BEGIN

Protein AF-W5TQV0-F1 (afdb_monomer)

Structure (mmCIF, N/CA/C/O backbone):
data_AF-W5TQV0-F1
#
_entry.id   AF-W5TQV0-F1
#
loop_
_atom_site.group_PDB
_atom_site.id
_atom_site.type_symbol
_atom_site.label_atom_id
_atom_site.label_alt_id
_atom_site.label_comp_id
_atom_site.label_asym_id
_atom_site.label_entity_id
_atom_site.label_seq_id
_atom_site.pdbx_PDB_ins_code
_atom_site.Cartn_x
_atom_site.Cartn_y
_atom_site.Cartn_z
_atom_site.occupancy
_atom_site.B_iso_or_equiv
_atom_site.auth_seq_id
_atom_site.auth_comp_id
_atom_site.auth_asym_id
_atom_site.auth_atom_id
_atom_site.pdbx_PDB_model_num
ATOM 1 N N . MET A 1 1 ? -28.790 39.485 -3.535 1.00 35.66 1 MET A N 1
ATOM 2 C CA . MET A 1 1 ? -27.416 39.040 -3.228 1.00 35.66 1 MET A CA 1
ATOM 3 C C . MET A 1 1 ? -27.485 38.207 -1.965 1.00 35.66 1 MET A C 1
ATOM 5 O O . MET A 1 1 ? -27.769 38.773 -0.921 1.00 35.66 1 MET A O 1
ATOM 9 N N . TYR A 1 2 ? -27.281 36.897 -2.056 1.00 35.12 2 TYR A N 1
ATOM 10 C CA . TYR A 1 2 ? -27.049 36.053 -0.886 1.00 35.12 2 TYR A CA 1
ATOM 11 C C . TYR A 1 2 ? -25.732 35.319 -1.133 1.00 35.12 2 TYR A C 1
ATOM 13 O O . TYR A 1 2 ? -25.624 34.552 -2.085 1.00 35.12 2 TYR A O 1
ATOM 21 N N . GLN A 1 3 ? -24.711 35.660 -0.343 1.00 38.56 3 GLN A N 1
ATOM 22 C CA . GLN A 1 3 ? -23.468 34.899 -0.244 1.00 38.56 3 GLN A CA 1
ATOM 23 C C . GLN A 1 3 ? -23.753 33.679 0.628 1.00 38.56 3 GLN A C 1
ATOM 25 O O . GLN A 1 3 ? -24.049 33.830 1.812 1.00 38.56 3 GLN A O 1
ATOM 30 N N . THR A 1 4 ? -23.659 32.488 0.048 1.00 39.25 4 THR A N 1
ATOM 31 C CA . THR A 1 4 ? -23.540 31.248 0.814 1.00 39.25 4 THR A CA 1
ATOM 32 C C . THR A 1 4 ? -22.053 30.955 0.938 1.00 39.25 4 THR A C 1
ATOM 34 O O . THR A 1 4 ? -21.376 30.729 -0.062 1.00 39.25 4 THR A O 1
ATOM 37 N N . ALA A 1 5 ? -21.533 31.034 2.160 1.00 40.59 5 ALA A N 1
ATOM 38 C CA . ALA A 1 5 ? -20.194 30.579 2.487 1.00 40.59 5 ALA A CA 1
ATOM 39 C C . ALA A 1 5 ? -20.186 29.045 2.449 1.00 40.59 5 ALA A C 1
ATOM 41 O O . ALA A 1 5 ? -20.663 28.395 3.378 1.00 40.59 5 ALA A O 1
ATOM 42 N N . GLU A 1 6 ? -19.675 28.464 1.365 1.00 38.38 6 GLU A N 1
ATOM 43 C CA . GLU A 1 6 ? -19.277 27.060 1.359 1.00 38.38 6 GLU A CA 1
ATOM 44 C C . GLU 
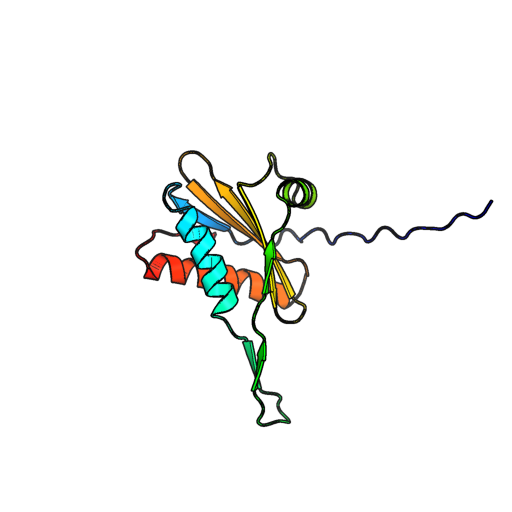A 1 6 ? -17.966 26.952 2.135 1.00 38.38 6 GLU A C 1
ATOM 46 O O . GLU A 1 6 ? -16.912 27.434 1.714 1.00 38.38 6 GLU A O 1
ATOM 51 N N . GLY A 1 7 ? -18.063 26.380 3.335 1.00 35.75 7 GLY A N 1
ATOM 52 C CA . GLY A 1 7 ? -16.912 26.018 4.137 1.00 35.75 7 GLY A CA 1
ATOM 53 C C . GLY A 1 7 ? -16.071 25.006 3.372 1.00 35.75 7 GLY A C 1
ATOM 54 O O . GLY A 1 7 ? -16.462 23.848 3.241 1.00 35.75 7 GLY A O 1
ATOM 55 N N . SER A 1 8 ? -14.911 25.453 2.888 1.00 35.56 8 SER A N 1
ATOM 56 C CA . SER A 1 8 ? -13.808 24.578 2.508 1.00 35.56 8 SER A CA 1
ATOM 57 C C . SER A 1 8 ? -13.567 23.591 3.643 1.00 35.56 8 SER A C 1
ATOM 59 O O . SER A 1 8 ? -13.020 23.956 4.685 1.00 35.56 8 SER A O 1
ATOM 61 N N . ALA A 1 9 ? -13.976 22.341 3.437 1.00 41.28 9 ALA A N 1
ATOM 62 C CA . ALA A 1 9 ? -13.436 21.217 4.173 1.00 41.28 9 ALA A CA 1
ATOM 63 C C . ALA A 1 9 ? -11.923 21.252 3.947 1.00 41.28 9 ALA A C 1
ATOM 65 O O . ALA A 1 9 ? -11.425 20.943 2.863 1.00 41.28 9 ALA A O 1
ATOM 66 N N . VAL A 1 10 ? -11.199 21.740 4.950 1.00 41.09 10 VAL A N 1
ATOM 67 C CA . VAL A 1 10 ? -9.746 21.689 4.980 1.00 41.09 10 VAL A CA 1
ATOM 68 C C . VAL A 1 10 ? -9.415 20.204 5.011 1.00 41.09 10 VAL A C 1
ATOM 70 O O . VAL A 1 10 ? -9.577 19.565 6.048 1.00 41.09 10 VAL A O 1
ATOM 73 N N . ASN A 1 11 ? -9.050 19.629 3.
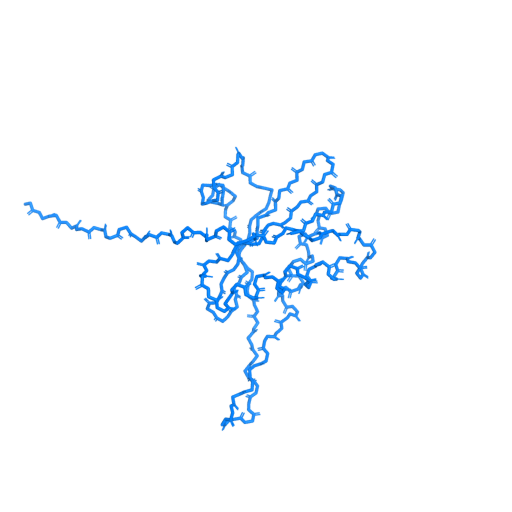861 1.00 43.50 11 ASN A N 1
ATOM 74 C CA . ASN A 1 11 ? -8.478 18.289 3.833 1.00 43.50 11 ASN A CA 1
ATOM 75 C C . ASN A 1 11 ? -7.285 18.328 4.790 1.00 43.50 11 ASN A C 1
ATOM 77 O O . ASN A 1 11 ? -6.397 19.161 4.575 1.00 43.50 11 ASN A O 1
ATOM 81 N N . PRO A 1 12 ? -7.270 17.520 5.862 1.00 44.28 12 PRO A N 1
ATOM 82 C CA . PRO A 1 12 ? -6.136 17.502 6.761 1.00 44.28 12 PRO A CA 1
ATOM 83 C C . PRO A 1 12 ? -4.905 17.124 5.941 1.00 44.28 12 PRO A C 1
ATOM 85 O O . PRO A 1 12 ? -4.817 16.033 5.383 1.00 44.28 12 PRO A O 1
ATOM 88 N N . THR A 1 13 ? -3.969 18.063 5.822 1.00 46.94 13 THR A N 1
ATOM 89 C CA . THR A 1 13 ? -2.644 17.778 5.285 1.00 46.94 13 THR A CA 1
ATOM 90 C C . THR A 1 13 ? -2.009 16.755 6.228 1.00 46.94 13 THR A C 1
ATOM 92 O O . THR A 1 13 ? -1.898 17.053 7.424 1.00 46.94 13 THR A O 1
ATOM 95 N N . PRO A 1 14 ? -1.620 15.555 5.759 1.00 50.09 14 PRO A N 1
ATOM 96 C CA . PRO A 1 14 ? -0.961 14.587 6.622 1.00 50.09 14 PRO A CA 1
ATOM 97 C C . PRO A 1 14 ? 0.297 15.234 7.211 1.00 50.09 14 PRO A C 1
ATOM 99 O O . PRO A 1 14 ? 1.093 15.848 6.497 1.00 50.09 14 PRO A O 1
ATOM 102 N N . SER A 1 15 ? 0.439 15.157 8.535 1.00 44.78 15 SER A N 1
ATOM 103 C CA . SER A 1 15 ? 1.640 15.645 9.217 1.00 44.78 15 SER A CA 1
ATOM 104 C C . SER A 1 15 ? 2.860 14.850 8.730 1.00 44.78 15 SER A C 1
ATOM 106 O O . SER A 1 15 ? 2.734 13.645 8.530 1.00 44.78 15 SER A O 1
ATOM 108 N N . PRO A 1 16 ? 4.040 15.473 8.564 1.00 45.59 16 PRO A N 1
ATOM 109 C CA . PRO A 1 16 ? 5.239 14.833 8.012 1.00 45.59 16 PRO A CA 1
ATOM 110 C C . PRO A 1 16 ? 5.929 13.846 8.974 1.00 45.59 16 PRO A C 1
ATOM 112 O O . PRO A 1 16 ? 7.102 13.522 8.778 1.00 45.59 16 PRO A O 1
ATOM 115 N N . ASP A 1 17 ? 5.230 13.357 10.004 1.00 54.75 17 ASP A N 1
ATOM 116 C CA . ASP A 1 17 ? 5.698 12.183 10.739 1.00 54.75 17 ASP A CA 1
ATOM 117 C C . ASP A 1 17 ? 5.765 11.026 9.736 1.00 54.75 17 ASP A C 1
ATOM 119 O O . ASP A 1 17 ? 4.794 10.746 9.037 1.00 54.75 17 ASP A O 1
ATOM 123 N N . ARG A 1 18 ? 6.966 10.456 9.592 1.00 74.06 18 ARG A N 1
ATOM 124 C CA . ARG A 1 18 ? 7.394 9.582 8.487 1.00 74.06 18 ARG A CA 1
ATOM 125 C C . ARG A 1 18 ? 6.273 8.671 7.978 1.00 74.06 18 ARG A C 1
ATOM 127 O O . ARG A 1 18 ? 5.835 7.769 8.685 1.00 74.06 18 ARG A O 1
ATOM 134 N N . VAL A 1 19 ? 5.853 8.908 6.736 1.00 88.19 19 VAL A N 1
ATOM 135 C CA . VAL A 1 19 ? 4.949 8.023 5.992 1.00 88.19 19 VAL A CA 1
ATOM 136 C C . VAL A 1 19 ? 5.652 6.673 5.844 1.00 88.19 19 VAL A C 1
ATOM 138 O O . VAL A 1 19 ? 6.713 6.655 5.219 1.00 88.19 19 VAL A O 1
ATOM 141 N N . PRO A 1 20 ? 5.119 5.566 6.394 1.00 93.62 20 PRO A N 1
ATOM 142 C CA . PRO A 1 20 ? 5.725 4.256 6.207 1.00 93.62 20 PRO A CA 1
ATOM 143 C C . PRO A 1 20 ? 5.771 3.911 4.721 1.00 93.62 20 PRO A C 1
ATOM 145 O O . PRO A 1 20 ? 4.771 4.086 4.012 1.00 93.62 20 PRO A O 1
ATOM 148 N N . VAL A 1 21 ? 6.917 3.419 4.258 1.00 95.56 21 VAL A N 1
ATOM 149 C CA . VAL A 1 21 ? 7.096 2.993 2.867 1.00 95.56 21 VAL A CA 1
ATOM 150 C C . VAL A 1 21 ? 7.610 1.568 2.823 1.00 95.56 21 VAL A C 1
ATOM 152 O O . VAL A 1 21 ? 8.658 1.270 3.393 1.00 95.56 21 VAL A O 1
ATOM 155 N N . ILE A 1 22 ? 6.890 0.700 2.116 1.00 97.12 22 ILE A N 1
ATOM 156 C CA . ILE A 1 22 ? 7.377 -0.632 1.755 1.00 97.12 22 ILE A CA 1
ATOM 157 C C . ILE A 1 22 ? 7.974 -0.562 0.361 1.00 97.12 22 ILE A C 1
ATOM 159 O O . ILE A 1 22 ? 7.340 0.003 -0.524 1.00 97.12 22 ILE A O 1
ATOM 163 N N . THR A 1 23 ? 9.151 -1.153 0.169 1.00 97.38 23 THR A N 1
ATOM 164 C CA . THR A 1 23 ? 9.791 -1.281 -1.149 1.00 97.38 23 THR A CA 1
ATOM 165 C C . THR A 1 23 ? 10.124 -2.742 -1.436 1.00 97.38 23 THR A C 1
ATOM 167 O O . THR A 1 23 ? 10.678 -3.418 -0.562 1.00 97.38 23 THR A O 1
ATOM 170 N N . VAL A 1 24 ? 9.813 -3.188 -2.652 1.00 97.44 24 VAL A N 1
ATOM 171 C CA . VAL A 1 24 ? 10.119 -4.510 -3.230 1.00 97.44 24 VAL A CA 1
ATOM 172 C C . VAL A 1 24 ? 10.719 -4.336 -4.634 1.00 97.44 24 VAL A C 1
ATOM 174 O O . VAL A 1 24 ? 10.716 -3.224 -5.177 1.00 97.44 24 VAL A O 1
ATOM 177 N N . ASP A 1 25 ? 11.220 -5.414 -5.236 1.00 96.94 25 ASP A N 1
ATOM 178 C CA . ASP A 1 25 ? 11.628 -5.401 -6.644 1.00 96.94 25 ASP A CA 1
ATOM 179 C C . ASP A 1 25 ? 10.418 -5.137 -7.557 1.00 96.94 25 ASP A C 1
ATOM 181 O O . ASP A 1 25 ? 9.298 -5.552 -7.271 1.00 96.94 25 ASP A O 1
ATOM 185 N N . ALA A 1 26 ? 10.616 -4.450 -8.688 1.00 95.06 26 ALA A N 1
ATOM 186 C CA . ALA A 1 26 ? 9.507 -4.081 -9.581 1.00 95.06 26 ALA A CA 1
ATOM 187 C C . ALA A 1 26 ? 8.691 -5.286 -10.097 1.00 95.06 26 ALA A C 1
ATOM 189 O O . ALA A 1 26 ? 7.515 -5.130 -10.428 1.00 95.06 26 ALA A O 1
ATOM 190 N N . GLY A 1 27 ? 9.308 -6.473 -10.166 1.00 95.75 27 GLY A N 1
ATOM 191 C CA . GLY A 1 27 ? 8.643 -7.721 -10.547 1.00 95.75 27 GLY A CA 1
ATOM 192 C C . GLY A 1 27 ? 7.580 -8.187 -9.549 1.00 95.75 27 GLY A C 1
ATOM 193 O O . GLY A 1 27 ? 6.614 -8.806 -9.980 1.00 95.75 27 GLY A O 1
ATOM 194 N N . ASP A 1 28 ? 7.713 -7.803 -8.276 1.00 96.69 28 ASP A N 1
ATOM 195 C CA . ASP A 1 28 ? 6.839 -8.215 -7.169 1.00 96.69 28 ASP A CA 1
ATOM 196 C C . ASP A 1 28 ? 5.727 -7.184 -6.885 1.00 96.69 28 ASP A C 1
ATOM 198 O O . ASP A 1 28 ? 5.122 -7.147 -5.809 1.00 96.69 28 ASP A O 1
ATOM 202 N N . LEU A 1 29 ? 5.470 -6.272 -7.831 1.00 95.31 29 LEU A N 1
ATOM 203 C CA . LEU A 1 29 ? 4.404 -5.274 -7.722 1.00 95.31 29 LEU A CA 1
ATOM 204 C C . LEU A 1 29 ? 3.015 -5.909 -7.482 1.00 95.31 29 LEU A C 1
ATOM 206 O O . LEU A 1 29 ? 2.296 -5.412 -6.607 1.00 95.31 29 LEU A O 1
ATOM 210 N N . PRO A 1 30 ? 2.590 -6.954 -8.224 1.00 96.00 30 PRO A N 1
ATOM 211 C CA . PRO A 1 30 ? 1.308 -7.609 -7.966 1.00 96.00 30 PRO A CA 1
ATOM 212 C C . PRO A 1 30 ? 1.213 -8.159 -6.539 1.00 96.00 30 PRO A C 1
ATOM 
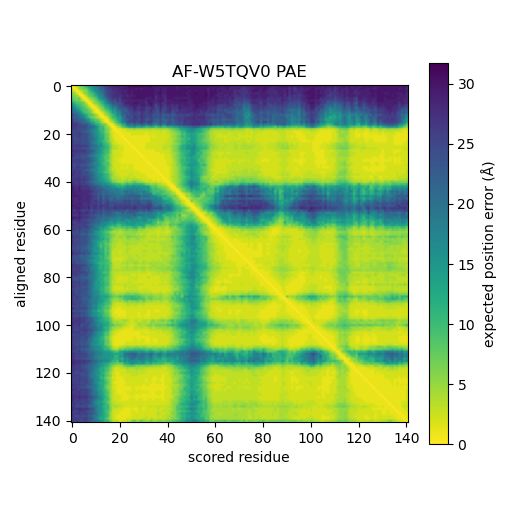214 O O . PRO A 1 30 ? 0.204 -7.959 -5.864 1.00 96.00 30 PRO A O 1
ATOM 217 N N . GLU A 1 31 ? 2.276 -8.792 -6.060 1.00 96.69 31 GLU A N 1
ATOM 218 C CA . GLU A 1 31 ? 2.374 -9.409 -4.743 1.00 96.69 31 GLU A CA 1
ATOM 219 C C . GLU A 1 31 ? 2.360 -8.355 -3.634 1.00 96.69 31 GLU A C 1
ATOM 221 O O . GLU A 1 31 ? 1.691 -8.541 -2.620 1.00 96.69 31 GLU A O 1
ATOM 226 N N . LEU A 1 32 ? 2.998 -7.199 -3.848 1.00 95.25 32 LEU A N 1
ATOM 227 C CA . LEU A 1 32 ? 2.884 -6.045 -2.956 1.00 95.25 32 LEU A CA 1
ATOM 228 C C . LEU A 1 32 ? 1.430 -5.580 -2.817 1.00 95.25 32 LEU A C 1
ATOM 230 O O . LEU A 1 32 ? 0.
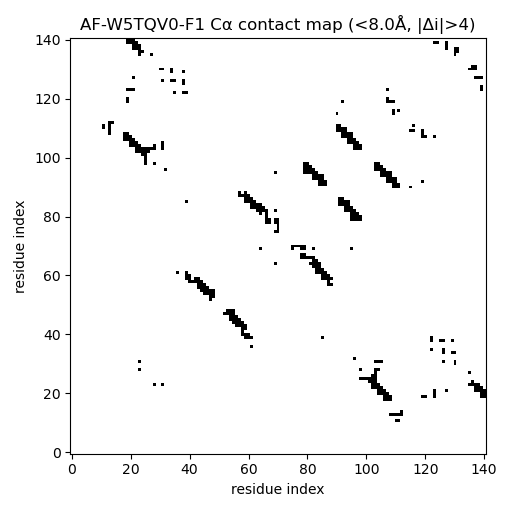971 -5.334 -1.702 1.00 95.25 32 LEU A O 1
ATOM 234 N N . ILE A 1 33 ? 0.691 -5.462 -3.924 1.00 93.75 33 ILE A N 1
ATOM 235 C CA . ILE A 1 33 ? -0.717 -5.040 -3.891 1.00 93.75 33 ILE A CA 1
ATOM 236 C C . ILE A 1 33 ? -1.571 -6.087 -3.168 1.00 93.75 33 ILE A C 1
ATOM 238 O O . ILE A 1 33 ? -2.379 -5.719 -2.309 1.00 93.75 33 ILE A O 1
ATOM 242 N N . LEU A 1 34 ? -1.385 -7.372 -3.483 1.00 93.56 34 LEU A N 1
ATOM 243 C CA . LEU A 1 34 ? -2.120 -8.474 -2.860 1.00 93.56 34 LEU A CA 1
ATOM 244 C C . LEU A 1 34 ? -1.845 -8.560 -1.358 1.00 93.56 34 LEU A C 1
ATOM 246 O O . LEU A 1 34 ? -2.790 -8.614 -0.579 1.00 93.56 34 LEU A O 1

END

EXERCISE OBJECTIVE - The answer is the lines of the material above, from the one containing "ATOM 41 O O" down to the one containing "ATOM 63 C C", given exactly and without images.

SOLUTION FOR THIS PROBLEM -
ATOM 41 O O . ALA A 1 5 ? -20.663 28.395 3.378 1.00 40.59 5 ALA A O 1
ATOM 42 N N . GLU A 1 6 ? -19.675 28.464 1.365 1.00 38.38 6 GLU A N 1
ATOM 43 C CA . GLU A 1 6 ? -19.277 27.060 1.359 1.00 38.38 6 GLU A CA 1
ATOM 44 C C . GLU 
A 1 6 ? -17.966 26.952 2.135 1.00 38.38 6 GLU A C 1
ATOM 46 O O . GLU A 1 6 ? -16.912 27.434 1.714 1.00 38.38 6 GLU A O 1
ATOM 51 N N . GLY A 1 7 ? -18.063 26.380 3.335 1.00 35.75 7 GLY A N 1
ATOM 52 C CA . GLY A 1 7 ? -16.912 26.018 4.137 1.00 35.75 7 GLY A CA 1
ATOM 53 C C . GLY A 1 7 ? -16.071 25.006 3.372 1.00 35.75 7 GLY A C 1
ATOM 54 O O . GLY A 1 7 ? -16.462 23.848 3.241 1.00 35.75 7 GLY A O 1
ATOM 55 N N . SER A 1 8 ? -14.911 25.453 2.888 1.00 35.56 8 SER A N 1
ATOM 56 C CA . SER A 1 8 ? -13.808 24.578 2.508 1.00 35.56 8 SER A CA 1
ATOM 57 C C . SER A 1 8 ? -13.567 23.591 3.643 1.00 35.56 8 SER A C 1
ATOM 59 O O . SER A 1 8 ? -13.020 23.956 4.685 1.00 35.56 8 SER A O 1
ATOM 61 N N . ALA A 1 9 ? -13.976 22.341 3.437 1.00 41.28 9 ALA A N 1
ATOM 62 C CA . ALA A 1 9 ? -13.436 21.217 4.173 1.00 41.28 9 ALA A CA 1
ATOM 63 C C . ALA A 1 9 ? -11.923 21.252 3.947 1.00 41.28 9 ALA A C 1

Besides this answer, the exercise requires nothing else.